Although the Forest Act of 2002 provides a clear legal basis for the implementation of participatory forest management (PFM) in Tanzania (Harrison and Laizer 2007), like most legislation, the Act does not offer context to the gradation of participation. The quality of participation ultimately plays an important role in the quality of the dialogue. According to the Forest Act (Lovett 2003), details on the involvement of local communities in the use and management of forest resources are left to the creation of forest management plans. A forest management plan is required for each forest reserve (Lovett 2003) and is where the application of this process is most relevant. Guided by best practice participatory methods (Reed 2008, Reed et al. 2017), this study culminated with the creation of a PFM community vision. This process facilitated a trade-off narrative.
Early engagement with local stakeholders
Engaging local stakeholders in decision making as early as possible has been cited frequently as an essential component of participatory processes that lead to sustainable solutions (Reed 2008). Typically, local stakeholders are brought into the decision-making process late, when it is time to implement a plan. This field site in this study was chosen specifically because of impending government engagement with the communities on participatory forest management. Including the communities in the process early ensured that they would go into a dialogue with outside stakeholders having reflected on their local needs and priorities.
Focus on local context
Context is important, especially in matters of resource use. After mapping the resources, our process focused deliberately on why resources are used, which provides a window into the history of the people, place, and cultural values associated with resource use practices. Understanding these linkages with resource usage could help to better understand how trade-offs could prompt conflicts, which could also promote discussions, support negotiations, and potentially reduce barriers to sustainable management compliance in the face of hard choices (Daw et al. 2015).
Manage power dynamics
It is necessary to implement a process that dissuades power dynamics so that the value of every participant’s contribution is recognized, and everyone is given an equal opportunity to contribute (Reed et al. 2017). At the community level, great care was taken to ensure every participant’s contribution was valued, and all had an equal opportunity to contribute. The best example of this was separating the men and women during the mapping processes. This provided an opportunity to understand how resource use varies for different segments of the population, which is critical for effective resource management.

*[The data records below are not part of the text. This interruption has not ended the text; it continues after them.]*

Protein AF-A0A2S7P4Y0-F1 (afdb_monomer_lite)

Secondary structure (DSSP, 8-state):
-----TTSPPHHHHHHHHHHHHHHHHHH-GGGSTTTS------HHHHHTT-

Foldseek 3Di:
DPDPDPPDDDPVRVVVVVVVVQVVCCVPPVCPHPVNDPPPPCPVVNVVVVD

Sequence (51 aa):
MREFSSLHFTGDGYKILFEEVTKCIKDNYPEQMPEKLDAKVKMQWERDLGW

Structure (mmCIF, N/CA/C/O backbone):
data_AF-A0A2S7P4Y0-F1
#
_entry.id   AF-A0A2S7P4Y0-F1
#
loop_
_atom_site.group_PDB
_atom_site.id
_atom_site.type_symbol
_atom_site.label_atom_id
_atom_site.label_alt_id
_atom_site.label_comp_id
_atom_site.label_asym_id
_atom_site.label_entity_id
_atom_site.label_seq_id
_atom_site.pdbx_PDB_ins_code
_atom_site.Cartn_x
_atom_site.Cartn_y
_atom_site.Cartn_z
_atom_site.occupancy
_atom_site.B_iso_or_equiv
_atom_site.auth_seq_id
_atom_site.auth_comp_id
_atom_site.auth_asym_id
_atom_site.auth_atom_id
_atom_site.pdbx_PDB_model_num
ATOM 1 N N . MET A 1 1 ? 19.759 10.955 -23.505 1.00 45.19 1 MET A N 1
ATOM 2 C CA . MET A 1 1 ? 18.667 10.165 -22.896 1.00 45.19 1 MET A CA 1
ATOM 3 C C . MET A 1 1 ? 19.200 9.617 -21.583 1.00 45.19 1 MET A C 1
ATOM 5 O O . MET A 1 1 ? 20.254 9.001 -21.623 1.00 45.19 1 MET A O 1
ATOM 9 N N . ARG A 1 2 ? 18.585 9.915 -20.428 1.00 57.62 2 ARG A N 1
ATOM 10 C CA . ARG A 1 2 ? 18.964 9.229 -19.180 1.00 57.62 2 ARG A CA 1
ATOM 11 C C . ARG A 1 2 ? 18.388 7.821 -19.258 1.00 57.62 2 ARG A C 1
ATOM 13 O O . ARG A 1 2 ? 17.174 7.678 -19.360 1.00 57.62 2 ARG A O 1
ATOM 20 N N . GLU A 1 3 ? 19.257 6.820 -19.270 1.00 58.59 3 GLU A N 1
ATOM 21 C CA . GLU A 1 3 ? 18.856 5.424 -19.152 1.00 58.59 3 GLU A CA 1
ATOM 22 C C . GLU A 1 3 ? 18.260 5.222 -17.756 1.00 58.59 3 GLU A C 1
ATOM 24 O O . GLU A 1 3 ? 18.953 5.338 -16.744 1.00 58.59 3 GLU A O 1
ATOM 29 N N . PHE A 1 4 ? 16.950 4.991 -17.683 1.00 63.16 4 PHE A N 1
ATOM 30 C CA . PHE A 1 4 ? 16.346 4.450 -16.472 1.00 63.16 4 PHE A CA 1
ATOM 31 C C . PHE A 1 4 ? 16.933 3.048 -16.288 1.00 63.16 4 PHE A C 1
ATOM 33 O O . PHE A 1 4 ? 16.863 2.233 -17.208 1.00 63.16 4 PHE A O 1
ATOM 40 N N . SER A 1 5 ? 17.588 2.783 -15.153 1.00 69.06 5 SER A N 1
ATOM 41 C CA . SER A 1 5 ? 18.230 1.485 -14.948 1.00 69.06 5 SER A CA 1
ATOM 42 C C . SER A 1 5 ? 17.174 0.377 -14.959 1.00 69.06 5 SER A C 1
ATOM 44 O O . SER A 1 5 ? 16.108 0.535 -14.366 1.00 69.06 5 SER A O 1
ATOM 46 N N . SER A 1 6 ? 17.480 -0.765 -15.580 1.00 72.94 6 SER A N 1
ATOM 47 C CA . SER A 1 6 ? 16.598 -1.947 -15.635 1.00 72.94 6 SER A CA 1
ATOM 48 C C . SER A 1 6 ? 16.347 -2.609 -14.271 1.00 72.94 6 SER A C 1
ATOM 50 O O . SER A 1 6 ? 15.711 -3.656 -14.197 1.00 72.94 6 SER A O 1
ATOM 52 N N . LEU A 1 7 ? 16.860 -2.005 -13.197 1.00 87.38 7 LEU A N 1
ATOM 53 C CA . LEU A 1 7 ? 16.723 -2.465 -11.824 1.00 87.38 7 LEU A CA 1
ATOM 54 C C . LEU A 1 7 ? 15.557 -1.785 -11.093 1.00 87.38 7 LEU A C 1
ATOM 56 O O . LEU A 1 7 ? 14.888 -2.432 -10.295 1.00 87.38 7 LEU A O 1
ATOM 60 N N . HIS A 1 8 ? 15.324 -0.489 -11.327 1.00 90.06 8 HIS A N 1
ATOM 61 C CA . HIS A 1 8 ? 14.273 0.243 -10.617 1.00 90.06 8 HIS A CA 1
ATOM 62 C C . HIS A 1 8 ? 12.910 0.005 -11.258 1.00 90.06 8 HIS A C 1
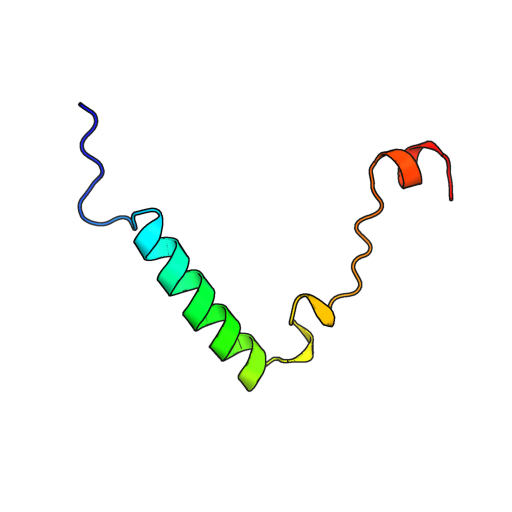ATOM 64 O O . HIS A 1 8 ? 12.792 -0.182 -12.470 1.00 90.06 8 HIS A O 1
ATOM 70 N N . PHE A 1 9 ? 11.862 0.071 -10.442 1.00 92.50 9 PHE A N 1
ATOM 71 C CA . PHE A 1 9 ? 10.505 -0.007 -10.955 1.00 92.50 9 PHE A CA 1
ATOM 72 C C . PHE A 1 9 ? 10.146 1.223 -11.786 1.00 92.50 9 PHE A C 1
ATOM 74 O O . PHE A 1 9 ? 10.472 2.364 -11.453 1.00 92.50 9 PHE A O 1
ATOM 81 N N . THR A 1 10 ? 9.422 0.963 -12.871 1.00 90.56 10 THR A N 1
ATOM 82 C CA . THR A 1 10 ? 8.672 1.977 -13.607 1.00 90.56 10 THR A CA 1
ATOM 83 C C . THR A 1 10 ? 7.431 2.385 -12.807 1.00 90.56 10 THR A C 1
ATOM 85 O O . THR A 1 10 ? 7.094 1.759 -11.799 1.00 90.56 10 THR A O 1
ATOM 88 N N . GLY A 1 11 ? 6.707 3.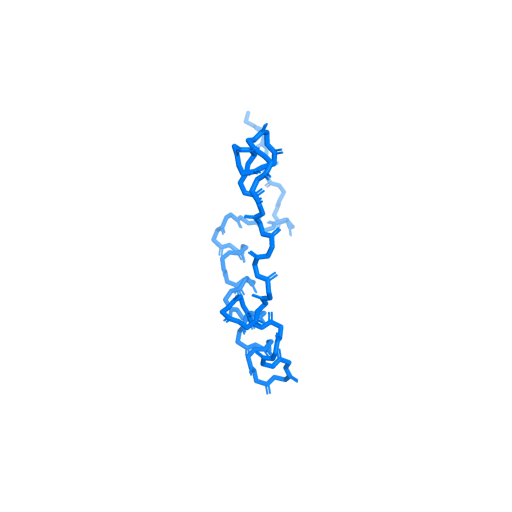413 -13.263 1.00 92.12 11 GLY A N 1
ATOM 89 C CA . GLY A 1 11 ? 5.421 3.784 -12.656 1.00 92.12 11 GLY A CA 1
ATOM 90 C C . GLY A 1 11 ? 4.438 2.608 -12.590 1.00 92.12 11 GLY A C 1
ATOM 91 O O . GLY A 1 11 ? 3.814 2.386 -11.554 1.00 92.12 11 GLY A O 1
ATOM 92 N N . ASP A 1 12 ? 4.385 1.792 -13.646 1.00 95.06 12 ASP A N 1
ATOM 93 C CA . ASP A 1 12 ? 3.556 0.582 -13.679 1.00 95.06 12 ASP A CA 1
ATOM 94 C C . ASP A 1 12 ? 4.029 -0.471 -12.667 1.00 95.06 12 ASP A C 1
ATOM 96 O O . ASP A 1 12 ? 3.210 -1.100 -11.999 1.00 95.06 12 ASP A O 1
ATOM 100 N N . GLY A 1 13 ? 5.347 -0.619 -12.483 1.00 95.06 13 GLY A N 1
ATOM 101 C CA . GLY A 1 13 ? 5.909 -1.503 -11.458 1.00 95.06 13 GLY A CA 1
ATOM 102 C C . GLY A 1 13 ? 5.518 -1.079 -10.039 1.00 95.06 13 GLY A C 1
ATOM 103 O O . GLY A 1 13 ? 5.125 -1.914 -9.225 1.00 95.06 13 GLY A O 1
ATOM 104 N N . TYR A 1 14 ? 5.542 0.225 -9.751 1.00 96.94 14 TYR A N 1
ATOM 105 C CA . TYR A 1 14 ? 5.077 0.751 -8.465 1.00 96.94 14 TYR A CA 1
ATOM 106 C C . TYR A 1 14 ? 3.573 0.582 -8.256 1.00 96.94 14 TYR A C 1
ATOM 108 O O . TYR A 1 14 ? 3.151 0.352 -7.124 1.00 96.94 14 TYR A O 1
ATOM 116 N N . LYS A 1 15 ? 2.765 0.659 -9.318 1.00 97.56 15 LYS A N 1
ATOM 117 C CA . LYS A 1 15 ? 1.325 0.403 -9.224 1.00 97.56 15 LYS A CA 1
ATOM 118 C C . LYS A 1 15 ? 1.043 -1.034 -8.785 1.00 97.56 15 LYS A C 1
ATOM 120 O O . LYS A 1 15 ? 0.260 -1.231 -7.861 1.00 97.56 15 LYS A O 1
ATOM 125 N N . ILE A 1 16 ? 1.722 -2.013 -9.387 1.00 98.06 16 ILE A N 1
ATOM 126 C CA . ILE A 1 16 ? 1.599 -3.424 -8.990 1.00 98.06 16 ILE A CA 1
ATOM 127 C C . ILE A 1 16 ? 2.014 -3.598 -7.526 1.00 98.06 16 ILE A C 1
ATOM 129 O O . ILE A 1 16 ? 1.275 -4.186 -6.742 1.00 98.06 16 ILE A O 1
ATOM 133 N N . LEU A 1 17 ? 3.168 -3.042 -7.138 1.00 97.75 17 LEU A N 1
ATOM 134 C CA . LEU A 1 17 ? 3.637 -3.100 -5.753 1.00 97.75 17 LEU A CA 1
ATOM 135 C C . LEU A 1 17 ? 2.593 -2.538 -4.779 1.00 97.75 17 LEU A C 1
ATOM 137 O O . LEU A 1 17 ? 2.301 -3.166 -3.766 1.00 97.75 17 LEU A O 1
ATOM 141 N N . PHE A 1 18 ? 2.037 -1.366 -5.088 1.00 97.25 18 PHE A N 1
ATOM 142 C CA . PHE A 1 18 ? 1.019 -0.727 -4.264 1.00 97.25 18 PHE A CA 1
ATOM 143 C C . PHE A 1 18 ? -0.212 -1.624 -4.104 1.00 97.25 18 PHE A C 1
ATOM 145 O O . PHE A 1 18 ? -0.614 -1.899 -2.977 1.00 97.25 18 PHE A O 1
ATOM 152 N N . GLU A 1 19 ? -0.773 -2.124 -5.207 1.00 98.00 19 GLU A N 1
ATOM 153 C CA . GLU A 1 19 ? -1.981 -2.954 -5.183 1.00 98.00 19 GLU A CA 1
ATOM 154 C C . GLU A 1 19 ? -1.792 -4.232 -4.353 1.00 98.00 19 GLU A C 1
ATOM 156 O O . GLU A 1 19 ? -2.656 -4.570 -3.541 1.00 98.00 19 GLU A O 1
ATOM 161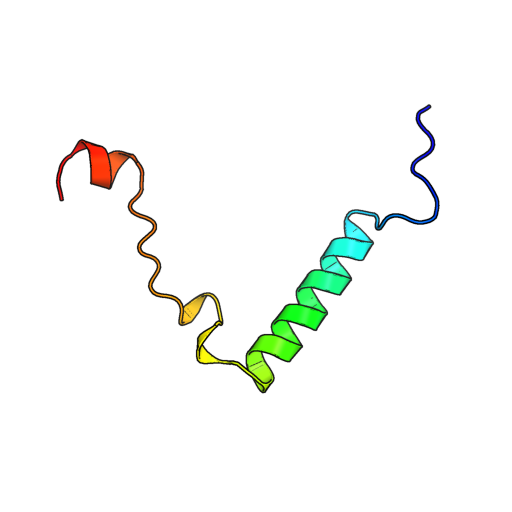 N N . GLU A 1 20 ? -0.659 -4.920 -4.504 1.00 98.31 20 GLU A N 1
ATOM 162 C CA . GLU A 1 20 ? -0.380 -6.150 -3.754 1.00 98.31 20 GLU A CA 1
ATOM 163 C C . GLU A 1 20 ? -0.120 -5.886 -2.267 1.00 98.31 20 GLU A C 1
ATOM 165 O O . GLU A 1 20 ? -0.621 -6.613 -1.404 1.00 98.31 20 GLU A O 1
ATOM 170 N N . VAL A 1 21 ? 0.596 -4.808 -1.935 1.00 97.69 21 VAL A N 1
ATOM 171 C CA . VAL A 1 21 ? 0.806 -4.412 -0.536 1.00 97.69 21 VAL A CA 1
ATOM 172 C C . VAL A 1 21 ? -0.518 -4.020 0.117 1.00 97.69 21 VAL A C 1
ATOM 174 O O . VAL A 1 21 ? -0.784 -4.442 1.240 1.00 97.69 21 VAL A O 1
ATOM 177 N N . THR A 1 22 ? -1.388 -3.280 -0.574 1.00 97.19 22 THR A N 1
ATOM 178 C CA . THR A 1 22 ? -2.706 -2.910 -0.041 1.00 97.19 22 THR A CA 1
ATOM 179 C C . THR A 1 22 ? -3.589 -4.133 0.214 1.00 97.19 22 THR A C 1
ATOM 181 O O . THR A 1 22 ? -4.255 -4.179 1.246 1.00 97.19 22 THR A O 1
ATOM 184 N N . LYS A 1 23 ? -3.574 -5.152 -0.660 1.00 97.62 23 LYS A N 1
ATOM 185 C CA . LYS A 1 23 ? -4.280 -6.425 -0.402 1.00 97.62 23 LYS A CA 1
ATOM 186 C C . LYS A 1 23 ? -3.750 -7.108 0.860 1.00 97.62 23 LYS A C 1
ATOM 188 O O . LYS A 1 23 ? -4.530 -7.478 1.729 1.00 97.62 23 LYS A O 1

Emphasis on empowerment, equity, and dialogue
An important principle of the community visioning process is that it starts with strengths and capacities, rather than problems and constraints (Sanginga et al. 2004). After months of work, the communities walked away with a PFM community vision, translated into the local language, and printed. The document serves as an example of the communities’ commitment to being involved in forest management and their ability to articulate their contribution. The PFM community vision was presented to both regional and national stakeholders and provided the communities an opportunity to start the conversation on their terms. At the regional level especially, valuable dialogue was exchanged on next steps and how to integrate knowledge of the outside stakeholders, e.g., resource use laws and regulations unfamiliar to the communities.
Institutionalization of knowledge
The sustainability of participatory processes can depend often on institutionally embedding stakeholder participation, which can facilitate future negotiated outcomes that were left uncertain previously (Reed et al. 2017). In this case, formalizing participation happened in two ways. The first was through the creation of the PFM community vision, which the communities kept as a future guide and reference. The second was through partnership with a local conservation project called the Udzungwa Forest Project (UFP). The organization already has strong relationships with the communities and will continue to work with them throughout the management planning process.
Aside from the process, the data collected can also be used to support a trade-off narrative in several ways.
Spatial resource use patterns
Aside from understanding where resources are being used or collected spatially across the landscape, the maps also identified overlap between the communities resulting in high-impact areas, which can often be an important point of contention in resource use negotiations.
Resource use: breakdown between utilitarian versus cultural
The data revealed that some resources were distinctly viewed by participants as utilitarian, or necessary for everyday living, while others held a higher degree of perceived cultural importance to the communities. This information is useful in promoting a trade-off narrative because it gives specific information on how and why a resource is used. For example, our data identified the animals hunted most, hunting methods used, and the most common hunting areas. From a resource management perspective, this information could facilitate discussion about the scale of use, the potential impacts on the forest, and the logistics and justifications for how to manage future access.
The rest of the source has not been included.